- **WHAT YOU SHOULD DO**
Of the lines listed below, return exactly those that run from the line containing "ATOM 81 O O" through the line containing "ATOM 109 N N", both included.

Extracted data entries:

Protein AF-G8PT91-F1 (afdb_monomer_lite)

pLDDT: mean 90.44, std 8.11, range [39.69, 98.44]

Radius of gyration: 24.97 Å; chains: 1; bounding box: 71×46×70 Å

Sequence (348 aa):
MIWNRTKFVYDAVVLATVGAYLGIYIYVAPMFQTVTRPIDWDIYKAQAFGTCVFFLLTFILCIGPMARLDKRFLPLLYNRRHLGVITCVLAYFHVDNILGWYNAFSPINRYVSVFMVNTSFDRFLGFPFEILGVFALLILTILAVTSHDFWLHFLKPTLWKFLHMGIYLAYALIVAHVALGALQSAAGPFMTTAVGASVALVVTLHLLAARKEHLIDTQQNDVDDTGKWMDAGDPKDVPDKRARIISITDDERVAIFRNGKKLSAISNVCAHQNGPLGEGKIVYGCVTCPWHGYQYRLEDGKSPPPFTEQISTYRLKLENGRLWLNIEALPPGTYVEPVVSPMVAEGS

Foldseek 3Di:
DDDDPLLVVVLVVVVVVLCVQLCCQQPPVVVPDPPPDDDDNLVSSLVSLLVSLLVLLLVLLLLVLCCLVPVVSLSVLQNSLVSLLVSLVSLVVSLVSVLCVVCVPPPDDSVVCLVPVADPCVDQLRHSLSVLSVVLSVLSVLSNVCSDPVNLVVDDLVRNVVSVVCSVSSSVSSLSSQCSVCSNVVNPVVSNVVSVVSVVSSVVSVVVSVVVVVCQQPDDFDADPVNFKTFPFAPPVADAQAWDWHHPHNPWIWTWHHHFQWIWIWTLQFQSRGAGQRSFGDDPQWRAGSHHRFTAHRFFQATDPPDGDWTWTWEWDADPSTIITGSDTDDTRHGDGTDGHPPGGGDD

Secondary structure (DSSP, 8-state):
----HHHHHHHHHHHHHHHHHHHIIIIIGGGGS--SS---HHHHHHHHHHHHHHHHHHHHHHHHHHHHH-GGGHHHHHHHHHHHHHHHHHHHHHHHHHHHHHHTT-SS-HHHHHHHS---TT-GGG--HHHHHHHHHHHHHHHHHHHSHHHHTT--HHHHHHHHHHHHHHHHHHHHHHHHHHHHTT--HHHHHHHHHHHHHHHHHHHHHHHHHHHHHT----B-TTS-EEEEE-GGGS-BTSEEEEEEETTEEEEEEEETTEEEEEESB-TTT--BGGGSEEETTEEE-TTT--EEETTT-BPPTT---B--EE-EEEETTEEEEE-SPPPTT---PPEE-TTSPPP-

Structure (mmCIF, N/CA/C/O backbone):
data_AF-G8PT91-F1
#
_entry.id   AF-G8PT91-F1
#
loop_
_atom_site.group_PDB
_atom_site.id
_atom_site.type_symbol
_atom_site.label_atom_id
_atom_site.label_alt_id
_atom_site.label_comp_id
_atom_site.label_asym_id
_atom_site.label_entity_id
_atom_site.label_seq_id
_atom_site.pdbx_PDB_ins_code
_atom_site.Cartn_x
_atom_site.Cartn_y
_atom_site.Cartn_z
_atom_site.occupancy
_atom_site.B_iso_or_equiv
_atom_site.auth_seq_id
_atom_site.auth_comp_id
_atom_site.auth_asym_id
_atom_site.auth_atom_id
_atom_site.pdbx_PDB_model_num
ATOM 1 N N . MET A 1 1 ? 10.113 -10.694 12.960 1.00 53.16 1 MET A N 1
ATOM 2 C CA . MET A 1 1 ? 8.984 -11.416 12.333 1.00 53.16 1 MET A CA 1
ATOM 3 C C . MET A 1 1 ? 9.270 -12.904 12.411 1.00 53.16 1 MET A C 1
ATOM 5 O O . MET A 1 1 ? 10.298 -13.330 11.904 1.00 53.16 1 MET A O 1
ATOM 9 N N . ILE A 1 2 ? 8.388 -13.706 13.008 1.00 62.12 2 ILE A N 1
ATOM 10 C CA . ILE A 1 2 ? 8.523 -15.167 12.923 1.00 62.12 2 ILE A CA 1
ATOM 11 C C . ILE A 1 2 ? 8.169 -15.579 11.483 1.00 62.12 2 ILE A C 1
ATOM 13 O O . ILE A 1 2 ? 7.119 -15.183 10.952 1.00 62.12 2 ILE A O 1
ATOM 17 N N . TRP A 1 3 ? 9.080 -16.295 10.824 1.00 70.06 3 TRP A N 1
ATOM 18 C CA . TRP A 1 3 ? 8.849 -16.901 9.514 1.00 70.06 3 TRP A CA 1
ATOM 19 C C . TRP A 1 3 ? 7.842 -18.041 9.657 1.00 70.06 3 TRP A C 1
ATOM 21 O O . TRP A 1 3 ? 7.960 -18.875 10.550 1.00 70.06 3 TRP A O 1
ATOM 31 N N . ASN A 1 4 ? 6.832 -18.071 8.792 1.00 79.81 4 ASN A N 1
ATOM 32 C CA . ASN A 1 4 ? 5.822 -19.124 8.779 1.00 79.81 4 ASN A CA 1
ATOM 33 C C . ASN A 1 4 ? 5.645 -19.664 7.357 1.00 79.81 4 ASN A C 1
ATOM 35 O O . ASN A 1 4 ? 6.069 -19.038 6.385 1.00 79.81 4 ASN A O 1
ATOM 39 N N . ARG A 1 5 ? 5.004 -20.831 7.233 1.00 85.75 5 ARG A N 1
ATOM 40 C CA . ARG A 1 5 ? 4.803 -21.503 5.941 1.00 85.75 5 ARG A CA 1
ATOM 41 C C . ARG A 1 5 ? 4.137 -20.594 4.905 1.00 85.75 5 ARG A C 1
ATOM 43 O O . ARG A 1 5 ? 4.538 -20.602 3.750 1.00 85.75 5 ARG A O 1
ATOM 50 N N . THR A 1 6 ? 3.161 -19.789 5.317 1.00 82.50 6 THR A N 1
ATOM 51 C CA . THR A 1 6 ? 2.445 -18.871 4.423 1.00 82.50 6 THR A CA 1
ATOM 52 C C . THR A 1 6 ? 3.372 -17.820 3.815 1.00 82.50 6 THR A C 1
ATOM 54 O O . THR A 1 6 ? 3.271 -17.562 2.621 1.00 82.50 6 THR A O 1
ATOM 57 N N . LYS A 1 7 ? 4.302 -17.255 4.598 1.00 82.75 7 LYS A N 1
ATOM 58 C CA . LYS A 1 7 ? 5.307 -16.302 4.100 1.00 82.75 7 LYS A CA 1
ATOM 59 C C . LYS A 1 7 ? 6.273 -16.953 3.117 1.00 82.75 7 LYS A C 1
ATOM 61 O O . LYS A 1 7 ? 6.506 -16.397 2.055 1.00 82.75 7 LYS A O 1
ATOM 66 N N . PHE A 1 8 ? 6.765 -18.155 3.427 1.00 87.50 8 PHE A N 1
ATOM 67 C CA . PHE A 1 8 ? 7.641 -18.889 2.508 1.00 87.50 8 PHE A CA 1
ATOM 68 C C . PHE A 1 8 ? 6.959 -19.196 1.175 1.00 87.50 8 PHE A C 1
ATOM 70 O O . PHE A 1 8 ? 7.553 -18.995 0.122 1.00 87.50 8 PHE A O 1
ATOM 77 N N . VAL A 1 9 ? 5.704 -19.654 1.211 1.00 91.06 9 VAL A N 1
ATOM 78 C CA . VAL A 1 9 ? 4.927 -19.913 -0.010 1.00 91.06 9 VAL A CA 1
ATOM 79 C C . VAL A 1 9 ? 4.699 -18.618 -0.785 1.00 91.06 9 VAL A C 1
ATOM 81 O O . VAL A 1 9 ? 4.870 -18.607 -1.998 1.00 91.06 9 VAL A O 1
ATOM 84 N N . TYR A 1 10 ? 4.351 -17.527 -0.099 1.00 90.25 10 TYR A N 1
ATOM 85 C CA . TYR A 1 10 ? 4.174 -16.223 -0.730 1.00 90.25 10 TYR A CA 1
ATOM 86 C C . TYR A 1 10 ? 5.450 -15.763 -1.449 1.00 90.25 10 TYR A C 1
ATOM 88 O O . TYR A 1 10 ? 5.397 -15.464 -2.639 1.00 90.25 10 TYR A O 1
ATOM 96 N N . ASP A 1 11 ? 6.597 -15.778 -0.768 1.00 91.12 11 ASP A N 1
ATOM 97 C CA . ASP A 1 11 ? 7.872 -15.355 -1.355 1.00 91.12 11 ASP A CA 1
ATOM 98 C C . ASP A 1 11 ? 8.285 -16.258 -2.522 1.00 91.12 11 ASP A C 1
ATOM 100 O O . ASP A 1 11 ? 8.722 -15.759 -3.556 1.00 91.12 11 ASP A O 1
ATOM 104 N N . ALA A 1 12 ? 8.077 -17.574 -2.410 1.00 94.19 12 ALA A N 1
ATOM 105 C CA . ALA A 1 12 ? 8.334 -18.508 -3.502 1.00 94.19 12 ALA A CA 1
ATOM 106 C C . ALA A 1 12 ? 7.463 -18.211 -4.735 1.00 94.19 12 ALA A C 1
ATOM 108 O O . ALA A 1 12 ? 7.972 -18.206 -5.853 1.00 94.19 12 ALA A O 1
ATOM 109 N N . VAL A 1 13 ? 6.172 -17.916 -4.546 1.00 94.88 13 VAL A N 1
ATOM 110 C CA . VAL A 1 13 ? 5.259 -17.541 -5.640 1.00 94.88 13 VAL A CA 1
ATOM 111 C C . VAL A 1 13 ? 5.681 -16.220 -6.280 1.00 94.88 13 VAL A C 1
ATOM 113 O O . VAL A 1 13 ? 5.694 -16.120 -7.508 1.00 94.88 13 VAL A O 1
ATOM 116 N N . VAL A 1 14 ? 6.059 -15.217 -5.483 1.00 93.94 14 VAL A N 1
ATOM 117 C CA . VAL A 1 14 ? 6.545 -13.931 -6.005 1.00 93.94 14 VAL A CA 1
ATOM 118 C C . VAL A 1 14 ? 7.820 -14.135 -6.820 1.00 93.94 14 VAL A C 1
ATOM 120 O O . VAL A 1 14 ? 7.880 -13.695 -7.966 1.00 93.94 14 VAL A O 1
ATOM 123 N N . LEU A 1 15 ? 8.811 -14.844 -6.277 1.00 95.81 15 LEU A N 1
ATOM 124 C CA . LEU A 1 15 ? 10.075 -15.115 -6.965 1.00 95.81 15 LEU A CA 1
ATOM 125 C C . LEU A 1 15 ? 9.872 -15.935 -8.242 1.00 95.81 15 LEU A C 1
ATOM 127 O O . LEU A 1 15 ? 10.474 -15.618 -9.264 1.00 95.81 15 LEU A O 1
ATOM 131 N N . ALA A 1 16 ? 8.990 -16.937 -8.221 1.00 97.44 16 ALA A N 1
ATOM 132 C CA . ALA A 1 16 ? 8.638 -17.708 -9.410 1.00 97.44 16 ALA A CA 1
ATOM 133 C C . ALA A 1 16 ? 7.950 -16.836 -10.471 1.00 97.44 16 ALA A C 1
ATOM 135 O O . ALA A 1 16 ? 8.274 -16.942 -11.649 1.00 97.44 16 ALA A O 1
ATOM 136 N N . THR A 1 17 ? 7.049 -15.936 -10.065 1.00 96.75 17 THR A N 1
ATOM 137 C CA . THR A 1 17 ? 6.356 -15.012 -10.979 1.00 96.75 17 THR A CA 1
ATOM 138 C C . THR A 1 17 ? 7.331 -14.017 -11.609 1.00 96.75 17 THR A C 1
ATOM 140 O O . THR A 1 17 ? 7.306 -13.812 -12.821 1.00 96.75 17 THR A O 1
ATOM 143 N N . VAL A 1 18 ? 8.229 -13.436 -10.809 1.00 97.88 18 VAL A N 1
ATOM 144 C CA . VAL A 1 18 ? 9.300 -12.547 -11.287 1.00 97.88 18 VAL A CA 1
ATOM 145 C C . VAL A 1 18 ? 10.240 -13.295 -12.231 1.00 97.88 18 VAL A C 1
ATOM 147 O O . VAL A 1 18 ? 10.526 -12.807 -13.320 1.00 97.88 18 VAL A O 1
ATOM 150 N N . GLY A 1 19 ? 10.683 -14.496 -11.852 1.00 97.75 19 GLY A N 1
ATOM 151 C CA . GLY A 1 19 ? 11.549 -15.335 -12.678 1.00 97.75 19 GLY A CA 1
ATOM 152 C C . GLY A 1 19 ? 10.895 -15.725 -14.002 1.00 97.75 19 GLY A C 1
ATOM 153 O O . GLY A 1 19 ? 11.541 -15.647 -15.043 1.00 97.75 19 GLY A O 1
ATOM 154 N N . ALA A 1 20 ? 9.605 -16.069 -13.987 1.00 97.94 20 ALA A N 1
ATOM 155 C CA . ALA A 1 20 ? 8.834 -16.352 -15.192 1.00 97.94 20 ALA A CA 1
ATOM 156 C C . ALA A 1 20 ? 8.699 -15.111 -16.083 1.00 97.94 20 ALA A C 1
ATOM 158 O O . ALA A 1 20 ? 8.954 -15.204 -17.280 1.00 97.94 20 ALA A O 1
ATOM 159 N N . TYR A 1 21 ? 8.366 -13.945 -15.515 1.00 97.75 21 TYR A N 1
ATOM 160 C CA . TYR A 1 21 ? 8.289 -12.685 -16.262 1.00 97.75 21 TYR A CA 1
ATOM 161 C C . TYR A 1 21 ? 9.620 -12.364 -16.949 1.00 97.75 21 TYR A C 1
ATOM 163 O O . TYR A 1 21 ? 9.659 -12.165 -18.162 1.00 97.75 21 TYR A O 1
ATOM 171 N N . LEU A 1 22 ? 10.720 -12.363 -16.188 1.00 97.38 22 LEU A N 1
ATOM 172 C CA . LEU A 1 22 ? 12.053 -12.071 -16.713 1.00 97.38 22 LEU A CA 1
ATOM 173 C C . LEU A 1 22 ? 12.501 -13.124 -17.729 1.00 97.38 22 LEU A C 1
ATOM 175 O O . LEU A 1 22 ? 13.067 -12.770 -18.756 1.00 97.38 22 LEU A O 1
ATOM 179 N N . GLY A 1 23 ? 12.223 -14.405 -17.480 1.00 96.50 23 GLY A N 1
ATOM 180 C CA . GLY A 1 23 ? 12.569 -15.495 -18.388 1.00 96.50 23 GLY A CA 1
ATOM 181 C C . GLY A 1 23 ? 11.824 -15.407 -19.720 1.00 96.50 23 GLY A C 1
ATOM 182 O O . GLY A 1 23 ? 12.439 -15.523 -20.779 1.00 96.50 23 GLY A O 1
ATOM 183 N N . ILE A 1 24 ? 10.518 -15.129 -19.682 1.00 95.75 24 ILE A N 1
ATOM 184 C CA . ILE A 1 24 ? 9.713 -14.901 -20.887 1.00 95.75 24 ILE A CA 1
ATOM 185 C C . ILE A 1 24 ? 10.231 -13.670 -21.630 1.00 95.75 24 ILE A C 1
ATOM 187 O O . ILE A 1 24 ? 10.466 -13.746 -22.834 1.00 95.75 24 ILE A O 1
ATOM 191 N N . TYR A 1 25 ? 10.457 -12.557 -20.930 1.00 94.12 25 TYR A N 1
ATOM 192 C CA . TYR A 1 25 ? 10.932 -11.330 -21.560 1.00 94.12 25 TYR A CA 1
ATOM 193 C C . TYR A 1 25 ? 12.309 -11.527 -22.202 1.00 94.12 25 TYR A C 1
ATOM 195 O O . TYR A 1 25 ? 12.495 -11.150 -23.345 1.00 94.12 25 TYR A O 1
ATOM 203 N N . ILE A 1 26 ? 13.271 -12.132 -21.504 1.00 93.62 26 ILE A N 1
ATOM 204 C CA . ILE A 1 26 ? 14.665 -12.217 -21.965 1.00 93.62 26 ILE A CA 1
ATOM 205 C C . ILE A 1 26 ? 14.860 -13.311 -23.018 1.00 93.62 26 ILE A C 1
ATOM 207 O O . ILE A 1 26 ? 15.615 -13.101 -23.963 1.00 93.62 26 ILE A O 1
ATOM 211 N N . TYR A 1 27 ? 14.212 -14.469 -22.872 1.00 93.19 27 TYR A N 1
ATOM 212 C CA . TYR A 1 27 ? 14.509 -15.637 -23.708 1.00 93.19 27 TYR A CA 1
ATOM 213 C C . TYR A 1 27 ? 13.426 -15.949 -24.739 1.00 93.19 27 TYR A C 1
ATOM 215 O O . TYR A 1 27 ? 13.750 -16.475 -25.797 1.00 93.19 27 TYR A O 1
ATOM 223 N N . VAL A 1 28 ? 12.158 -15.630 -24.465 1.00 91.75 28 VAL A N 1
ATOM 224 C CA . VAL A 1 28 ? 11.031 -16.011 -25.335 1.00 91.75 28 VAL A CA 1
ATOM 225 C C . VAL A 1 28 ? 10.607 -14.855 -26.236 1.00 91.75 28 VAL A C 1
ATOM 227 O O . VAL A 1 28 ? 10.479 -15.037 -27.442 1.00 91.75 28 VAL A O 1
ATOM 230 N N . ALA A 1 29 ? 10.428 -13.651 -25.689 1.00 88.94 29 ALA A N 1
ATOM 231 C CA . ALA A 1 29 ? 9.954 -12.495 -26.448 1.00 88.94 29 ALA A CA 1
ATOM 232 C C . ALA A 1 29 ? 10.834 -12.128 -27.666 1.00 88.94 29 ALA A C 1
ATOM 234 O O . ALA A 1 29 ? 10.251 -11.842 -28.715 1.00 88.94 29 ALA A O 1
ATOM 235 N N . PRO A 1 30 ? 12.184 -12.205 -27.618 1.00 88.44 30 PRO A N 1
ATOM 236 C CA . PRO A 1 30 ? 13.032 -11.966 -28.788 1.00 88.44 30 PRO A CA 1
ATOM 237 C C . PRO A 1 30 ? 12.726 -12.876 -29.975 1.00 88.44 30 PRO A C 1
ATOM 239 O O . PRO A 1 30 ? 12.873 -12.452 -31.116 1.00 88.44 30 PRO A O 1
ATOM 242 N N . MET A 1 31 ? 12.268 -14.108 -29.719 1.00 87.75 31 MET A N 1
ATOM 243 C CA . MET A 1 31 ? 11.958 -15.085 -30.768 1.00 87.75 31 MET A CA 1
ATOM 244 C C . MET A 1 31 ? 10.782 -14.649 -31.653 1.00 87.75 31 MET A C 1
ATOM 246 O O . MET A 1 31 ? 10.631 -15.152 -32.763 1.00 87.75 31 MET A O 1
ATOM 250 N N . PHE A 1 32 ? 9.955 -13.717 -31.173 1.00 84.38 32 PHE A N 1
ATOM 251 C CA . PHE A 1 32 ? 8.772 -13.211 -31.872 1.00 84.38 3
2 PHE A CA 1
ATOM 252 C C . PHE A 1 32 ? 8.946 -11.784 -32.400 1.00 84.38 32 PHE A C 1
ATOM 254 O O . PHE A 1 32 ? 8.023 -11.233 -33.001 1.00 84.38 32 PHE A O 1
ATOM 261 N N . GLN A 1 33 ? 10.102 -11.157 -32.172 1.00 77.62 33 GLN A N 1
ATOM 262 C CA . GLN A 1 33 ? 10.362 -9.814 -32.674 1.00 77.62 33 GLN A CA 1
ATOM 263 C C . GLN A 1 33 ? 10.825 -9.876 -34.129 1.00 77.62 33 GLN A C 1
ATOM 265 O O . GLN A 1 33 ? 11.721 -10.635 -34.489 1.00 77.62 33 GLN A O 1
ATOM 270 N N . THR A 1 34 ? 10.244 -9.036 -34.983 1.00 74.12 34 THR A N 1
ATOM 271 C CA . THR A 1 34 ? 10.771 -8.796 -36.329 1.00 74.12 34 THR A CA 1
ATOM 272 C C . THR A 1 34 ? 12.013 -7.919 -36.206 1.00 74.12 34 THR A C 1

- **REPLY TO THE EXERCISE**
ATOM 81 O O . VAL A 1 9 ? 4.870 -18.607 -1.998 1.00 91.06 9 VAL A O 1
ATOM 84 N N . TYR A 1 10 ? 4.351 -17.527 -0.099 1.00 90.25 10 TYR A N 1
ATOM 85 C CA . TYR A 1 10 ? 4.174 -16.223 -0.730 1.00 90.25 10 TYR A CA 1
ATOM 86 C C . TYR A 1 10 ? 5.450 -15.763 -1.449 1.00 90.25 10 TYR A C 1
ATOM 88 O O . TYR A 1 10 ? 5.397 -15.464 -2.639 1.00 90.25 10 TYR A O 1
ATOM 96 N N . ASP A 1 11 ? 6.597 -15.778 -0.768 1.00 91.12 11 ASP A N 1
ATOM 97 C CA . ASP A 1 11 ? 7.872 -15.355 -1.355 1.00 91.12 11 ASP A CA 1
ATOM 98 C C . ASP A 1 11 ? 8.285 -16.258 -2.522 1.00 91.12 11 ASP A C 1
ATOM 100 O O . ASP A 1 11 ? 8.722 -15.759 -3.556 1.00 91.12 11 ASP A O 1
ATOM 104 N N . ALA A 1 12 ? 8.077 -17.574 -2.410 1.00 94.19 12 ALA A N 1
ATOM 105 C CA . ALA A 1 12 ? 8.334 -18.508 -3.502 1.00 94.19 12 ALA A CA 1
ATOM 106 C C . ALA A 1 12 ? 7.463 -18.211 -4.735 1.00 94.19 12 ALA A C 1
ATOM 108 O O . ALA A 1 12 ? 7.972 -18.206 -5.853 1.00 94.19 12 ALA A O 1
ATOM 109 N N . VAL A 1 13 ? 6.172 -17.916 -4.546 1.00 94.88 13 VAL A N 1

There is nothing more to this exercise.